Recognizing these challenges, the government has therefore requested ADB’s and EBRD’s assistance to improve the North–South Corridor. The climate-resilient project road will allow more traffic to travel on it safely and will remain fully operational all year. A detailed Climate Risk and Vulnerability Assessment (CRVA) report has been developed for the project road. The projected increase in extreme precipitation events is considered as the most important climate risk for the project road. This not only leads to higher extreme discharges, but can also lead to more frequent landslides, mudflows, and avalanches. The climate model analysis yields following conclusions for the project area:

• Temperature increases by about 2 °C (RCP4.5) to 2.7 °C (RCP8.5) are to be expected
• Minimum and maximum temperature are likely to change inconsistently, with maximum air temperatures increasing more than minimum air temperatures. This implies a larger diurnal temperature range for the future
• Extremes related to temperatures (e.g. warm spells, extremely warm days) are likely to increase in frequency and intensity
• Precipitation totals are likely to stay reasonable constant
• Precipitation extremes are likely to increase in frequency and intensity. Maximum 1-day precipitation volumes with return periods of 25, 50 and 100 years are expected to increase by about 10% to 20%.

Stress tests were carried out by the project road design consultant team using +10% and +20% increased precipitation input for return periods used in the engineering design. These tests revealed that bridges have sufficient capacity in the current design to cope with higher discharge levels in the future, although it would be prudent to check the bridge substructure designs for higher flow velocities and the possibility of increased debris content in the flow. The tests indicated that a small proportion of the transversal and longitudinal drainage systems might have insufficient capacity to cope with the increased precipitation extremes. These should be identified, and their dimensions increased appropriately.

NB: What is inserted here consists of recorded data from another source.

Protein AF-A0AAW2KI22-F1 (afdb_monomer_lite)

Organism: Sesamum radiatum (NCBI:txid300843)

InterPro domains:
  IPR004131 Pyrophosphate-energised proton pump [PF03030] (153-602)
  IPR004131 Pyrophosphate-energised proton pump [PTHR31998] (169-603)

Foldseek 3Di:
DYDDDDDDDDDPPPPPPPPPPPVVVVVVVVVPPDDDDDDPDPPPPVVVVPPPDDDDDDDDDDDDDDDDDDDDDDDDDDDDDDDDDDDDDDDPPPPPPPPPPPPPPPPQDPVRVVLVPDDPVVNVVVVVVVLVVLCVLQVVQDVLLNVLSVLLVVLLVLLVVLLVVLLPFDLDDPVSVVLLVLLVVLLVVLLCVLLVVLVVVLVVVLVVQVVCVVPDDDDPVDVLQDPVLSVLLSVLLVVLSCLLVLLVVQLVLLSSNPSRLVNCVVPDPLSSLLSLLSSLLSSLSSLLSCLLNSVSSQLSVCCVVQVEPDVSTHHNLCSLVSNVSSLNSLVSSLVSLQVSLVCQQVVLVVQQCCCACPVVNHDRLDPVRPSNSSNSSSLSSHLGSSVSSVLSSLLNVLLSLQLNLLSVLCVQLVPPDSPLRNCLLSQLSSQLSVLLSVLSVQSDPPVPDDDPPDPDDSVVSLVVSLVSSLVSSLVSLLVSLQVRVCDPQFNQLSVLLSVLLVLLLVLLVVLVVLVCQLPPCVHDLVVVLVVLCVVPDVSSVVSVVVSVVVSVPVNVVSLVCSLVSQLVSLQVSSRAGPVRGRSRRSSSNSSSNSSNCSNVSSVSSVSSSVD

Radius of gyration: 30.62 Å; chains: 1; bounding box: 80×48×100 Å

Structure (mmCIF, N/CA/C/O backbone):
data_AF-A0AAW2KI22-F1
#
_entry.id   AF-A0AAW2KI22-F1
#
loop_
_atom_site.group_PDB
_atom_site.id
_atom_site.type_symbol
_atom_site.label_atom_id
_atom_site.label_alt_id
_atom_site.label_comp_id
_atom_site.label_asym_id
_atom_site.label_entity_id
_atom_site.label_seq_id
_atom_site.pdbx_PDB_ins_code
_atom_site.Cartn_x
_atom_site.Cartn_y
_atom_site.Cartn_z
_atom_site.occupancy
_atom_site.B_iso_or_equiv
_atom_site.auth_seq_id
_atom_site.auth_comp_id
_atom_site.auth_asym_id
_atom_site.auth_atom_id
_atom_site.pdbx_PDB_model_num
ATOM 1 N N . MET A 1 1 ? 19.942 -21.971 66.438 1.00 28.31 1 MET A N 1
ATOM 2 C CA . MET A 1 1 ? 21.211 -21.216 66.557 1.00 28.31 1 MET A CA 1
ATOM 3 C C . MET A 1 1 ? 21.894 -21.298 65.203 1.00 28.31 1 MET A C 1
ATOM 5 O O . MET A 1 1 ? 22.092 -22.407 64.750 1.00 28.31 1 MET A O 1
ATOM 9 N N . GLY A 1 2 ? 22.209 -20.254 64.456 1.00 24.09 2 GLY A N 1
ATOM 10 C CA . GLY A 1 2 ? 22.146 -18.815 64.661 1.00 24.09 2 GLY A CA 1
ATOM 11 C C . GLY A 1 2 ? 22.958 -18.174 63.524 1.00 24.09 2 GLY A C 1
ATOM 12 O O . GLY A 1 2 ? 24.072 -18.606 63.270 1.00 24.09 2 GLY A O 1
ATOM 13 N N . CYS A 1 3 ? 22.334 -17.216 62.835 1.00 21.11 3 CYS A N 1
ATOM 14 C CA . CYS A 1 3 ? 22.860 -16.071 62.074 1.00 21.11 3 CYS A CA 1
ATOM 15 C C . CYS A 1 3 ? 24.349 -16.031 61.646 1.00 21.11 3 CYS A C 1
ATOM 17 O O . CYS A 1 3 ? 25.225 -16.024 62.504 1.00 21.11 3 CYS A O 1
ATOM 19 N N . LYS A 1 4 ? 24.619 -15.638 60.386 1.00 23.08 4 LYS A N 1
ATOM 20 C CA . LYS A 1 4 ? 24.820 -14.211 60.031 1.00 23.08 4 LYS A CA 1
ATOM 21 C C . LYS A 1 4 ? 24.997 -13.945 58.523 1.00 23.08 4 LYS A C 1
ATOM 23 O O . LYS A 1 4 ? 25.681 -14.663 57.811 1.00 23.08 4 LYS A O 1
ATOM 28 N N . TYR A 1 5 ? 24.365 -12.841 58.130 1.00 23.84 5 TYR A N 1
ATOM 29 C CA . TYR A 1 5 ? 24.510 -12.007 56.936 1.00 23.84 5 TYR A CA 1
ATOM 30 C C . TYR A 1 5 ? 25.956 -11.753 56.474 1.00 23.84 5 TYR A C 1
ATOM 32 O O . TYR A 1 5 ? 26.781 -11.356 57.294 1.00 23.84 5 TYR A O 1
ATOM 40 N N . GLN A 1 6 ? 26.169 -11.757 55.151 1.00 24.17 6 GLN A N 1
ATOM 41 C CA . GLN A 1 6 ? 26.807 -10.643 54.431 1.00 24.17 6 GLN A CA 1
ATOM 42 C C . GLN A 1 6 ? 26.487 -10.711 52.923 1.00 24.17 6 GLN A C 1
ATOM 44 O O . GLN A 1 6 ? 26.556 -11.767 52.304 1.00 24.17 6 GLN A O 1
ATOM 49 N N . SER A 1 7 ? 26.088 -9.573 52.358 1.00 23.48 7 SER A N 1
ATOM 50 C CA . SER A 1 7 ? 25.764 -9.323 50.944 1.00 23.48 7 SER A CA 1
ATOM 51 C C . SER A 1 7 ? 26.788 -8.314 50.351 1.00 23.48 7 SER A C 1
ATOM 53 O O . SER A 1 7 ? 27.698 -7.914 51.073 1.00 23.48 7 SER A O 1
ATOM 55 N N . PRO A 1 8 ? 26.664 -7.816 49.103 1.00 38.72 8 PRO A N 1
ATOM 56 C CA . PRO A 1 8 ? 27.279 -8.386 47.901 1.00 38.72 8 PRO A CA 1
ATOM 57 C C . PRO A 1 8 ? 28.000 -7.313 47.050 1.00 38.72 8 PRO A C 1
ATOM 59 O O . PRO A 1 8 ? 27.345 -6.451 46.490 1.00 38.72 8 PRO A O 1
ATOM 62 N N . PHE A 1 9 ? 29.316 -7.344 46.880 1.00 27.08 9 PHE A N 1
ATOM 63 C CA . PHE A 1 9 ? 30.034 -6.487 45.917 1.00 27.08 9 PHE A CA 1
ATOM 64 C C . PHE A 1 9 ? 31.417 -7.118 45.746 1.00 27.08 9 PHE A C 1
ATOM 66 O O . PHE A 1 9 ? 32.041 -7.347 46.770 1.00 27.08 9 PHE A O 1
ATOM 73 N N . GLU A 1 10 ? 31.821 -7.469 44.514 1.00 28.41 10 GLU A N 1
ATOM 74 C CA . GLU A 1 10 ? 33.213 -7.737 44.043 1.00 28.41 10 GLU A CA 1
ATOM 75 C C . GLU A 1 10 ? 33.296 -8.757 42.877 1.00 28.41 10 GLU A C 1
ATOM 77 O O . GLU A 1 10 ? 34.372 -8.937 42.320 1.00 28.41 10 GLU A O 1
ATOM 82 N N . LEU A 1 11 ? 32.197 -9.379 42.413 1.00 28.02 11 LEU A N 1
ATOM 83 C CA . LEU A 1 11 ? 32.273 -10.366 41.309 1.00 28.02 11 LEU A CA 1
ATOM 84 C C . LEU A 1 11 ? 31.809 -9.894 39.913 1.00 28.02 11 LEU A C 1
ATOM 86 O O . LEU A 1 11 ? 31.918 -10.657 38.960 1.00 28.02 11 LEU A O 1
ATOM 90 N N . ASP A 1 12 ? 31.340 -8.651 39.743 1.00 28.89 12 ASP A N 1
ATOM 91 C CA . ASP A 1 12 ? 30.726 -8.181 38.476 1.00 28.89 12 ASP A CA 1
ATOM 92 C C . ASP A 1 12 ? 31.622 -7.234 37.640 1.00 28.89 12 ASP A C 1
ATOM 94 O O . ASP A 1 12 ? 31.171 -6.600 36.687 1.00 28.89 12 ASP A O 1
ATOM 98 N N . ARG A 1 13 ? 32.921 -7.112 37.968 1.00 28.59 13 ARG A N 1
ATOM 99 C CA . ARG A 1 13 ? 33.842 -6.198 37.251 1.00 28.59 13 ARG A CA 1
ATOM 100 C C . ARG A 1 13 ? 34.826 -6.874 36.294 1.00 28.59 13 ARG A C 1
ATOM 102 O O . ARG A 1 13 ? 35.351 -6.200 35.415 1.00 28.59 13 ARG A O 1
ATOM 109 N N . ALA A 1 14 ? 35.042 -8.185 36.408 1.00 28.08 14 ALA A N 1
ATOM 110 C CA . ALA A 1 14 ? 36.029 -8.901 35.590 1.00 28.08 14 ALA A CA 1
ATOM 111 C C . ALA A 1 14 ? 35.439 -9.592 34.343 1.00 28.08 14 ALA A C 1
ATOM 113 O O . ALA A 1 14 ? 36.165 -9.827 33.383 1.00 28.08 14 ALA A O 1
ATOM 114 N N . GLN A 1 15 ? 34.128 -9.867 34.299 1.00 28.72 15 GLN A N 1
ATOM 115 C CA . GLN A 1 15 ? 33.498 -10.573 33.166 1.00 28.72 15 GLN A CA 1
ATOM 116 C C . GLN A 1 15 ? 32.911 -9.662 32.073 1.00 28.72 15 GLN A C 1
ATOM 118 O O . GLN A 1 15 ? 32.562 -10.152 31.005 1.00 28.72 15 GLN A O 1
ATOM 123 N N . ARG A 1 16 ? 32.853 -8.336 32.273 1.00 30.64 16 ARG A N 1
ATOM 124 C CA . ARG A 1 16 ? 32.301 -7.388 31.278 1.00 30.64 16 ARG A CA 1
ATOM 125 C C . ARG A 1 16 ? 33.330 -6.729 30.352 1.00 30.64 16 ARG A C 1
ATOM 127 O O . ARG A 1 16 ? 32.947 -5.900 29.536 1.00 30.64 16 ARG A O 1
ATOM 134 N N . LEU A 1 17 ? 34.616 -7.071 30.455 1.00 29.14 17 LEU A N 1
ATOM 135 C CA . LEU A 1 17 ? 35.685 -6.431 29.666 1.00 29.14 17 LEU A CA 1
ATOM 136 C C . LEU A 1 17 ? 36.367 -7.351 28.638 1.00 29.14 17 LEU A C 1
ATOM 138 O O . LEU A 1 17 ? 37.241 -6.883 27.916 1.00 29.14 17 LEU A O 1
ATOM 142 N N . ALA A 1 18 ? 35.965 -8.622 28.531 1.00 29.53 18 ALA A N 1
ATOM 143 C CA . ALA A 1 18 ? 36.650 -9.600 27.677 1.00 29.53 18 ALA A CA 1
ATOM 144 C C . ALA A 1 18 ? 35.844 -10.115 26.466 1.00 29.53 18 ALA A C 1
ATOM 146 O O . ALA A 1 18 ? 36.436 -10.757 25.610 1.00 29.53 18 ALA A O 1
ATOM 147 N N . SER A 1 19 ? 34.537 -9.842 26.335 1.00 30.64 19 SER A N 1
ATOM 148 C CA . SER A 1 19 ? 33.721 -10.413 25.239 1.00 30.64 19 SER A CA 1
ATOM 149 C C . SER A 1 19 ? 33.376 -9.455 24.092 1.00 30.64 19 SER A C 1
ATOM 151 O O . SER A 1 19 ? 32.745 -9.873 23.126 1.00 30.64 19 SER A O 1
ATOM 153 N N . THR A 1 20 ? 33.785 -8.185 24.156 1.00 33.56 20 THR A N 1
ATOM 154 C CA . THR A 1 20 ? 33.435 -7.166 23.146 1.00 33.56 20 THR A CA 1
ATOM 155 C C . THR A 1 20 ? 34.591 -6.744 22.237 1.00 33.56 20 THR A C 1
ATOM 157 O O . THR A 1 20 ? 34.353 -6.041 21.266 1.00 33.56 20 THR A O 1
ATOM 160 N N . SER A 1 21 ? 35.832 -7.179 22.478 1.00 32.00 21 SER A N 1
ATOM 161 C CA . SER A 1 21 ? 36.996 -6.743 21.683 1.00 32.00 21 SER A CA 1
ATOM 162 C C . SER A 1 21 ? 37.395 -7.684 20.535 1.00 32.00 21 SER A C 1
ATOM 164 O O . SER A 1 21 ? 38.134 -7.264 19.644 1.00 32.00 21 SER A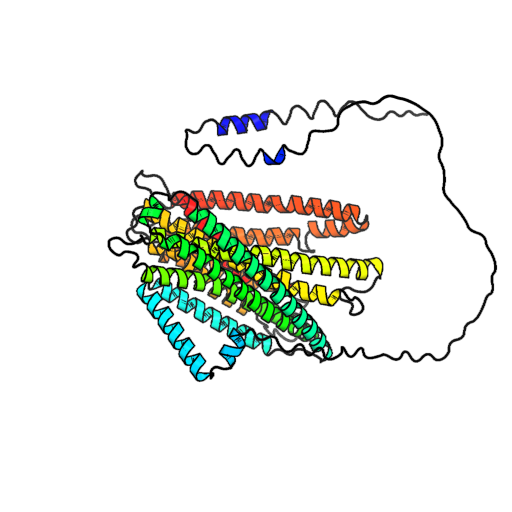 O 1
ATOM 166 N N . GLU A 1 22 ? 36.912 -8.931 20.520 1.00 31.64 22 GLU A N 1
ATOM 167 C CA . GLU A 1 22 ? 37.280 -9.932 19.502 1.00 31.64 22 GLU A CA 1
ATOM 168 C C . GLU A 1 22 ? 36.326 -9.961 18.297 1.00 31.64 22 GLU A C 1
ATOM 170 O O . GLU A 1 22 ? 36.770 -10.167 17.170 1.00 31.64 22 GLU A O 1
ATOM 175 N N . VAL A 1 23 ? 35.038 -9.658 18.496 1.00 37.06 23 VAL A N 1
ATOM 176 C CA . VAL A 1 23 ? 34.044 -9.605 17.405 1.00 37.06 23 VAL A CA 1
ATOM 177 C C . VAL A 1 23 ? 34.237 -8.356 16.535 1.00 37.06 23 VAL A C 1
ATOM 179 O O . VAL A 1 23 ? 34.152 -8.437 15.310 1.00 37.06 23 VAL A O 1
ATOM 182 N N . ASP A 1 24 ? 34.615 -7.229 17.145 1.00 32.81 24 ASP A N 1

Due to its geographic location, Georgia’s role as a major transit country is significant. Transport of goods into and through Georgia has increased over the past 10-15 years. Almost two-thirds of goods in Georgia are transported by road but the roads are poorly equipped to cope with the volume of traffic and the proportion of heavy vehicles, and factors such as insufficient dual carriageways, routing through inhabited areas and inadequate maintenance and repair, hinder throughputs and increase transit times. The government of Georgia has therefore launched a program to upgrade the major roads of the country, including part of the East-West (E60) Highway. This climate risk and vulnerability assessment (CRVA) has examined the proposed components for section Shorapani-Argveta (F4) of the East-West Highway Road Project. The climate model analysis yields following conclusions:

• Temperature increases by about 2.1 °C (RCP4.5) to 2.9 °C (RCP8.5) are to be expected
• Minimum and maximum temperature are likely to change inconsistently, with maximum air temperatures increasing more than minimum air temperatures. This implies a larger diurnal temperature range for the future
• Extremes related to temperatures (e.g. warm spells, extremely warm days) are likely to increase in frequency and intensity
• Precipitation totals are likely to stay reasonable constant
• Precipitation extremes are likely to increase in frequency and intensity. Maximum 1-day precipitation volumes with return periods of 25, 50 and 100 years are expected to increase by about 10% to 20%.

The increase in extreme precipitation events is considered as the most important climate risk for the project road. This may lead to higher extreme discharges that exceed the systems’ design capacity and cause flooding or inundation of road infrastructure. More extreme precipitation events can also lead to increased slope instability alongside the project road, causing more frequent and more powerful landslides, rockfalls and/or avalanches. In addition, the projected increase in diurnal temperature variability may lead to an increase in freeze–thaw conditions. This may result in deterioration of road pavement integrity, resulting in more frequent maintenance requirements. It can also further increase the risk of slope instability, making any stretch of road close to steep terrain more vulnerable to such mass movement phenomena.

According to the design team, the structures at risk of flooding (e.g. bridges, road sections) are sufficiently dimensioned to cope with return levels 10-20% higher than used in the original design calculations, which can be reasonably assumed. Retaining walls and mass movement protection structures are in place. The performance and sustainability of the pavement structure and structural joints may be adversely affected by the increase in the diurnal temperature range. To mitigate this risk, it advised to use road pavement with highest capability.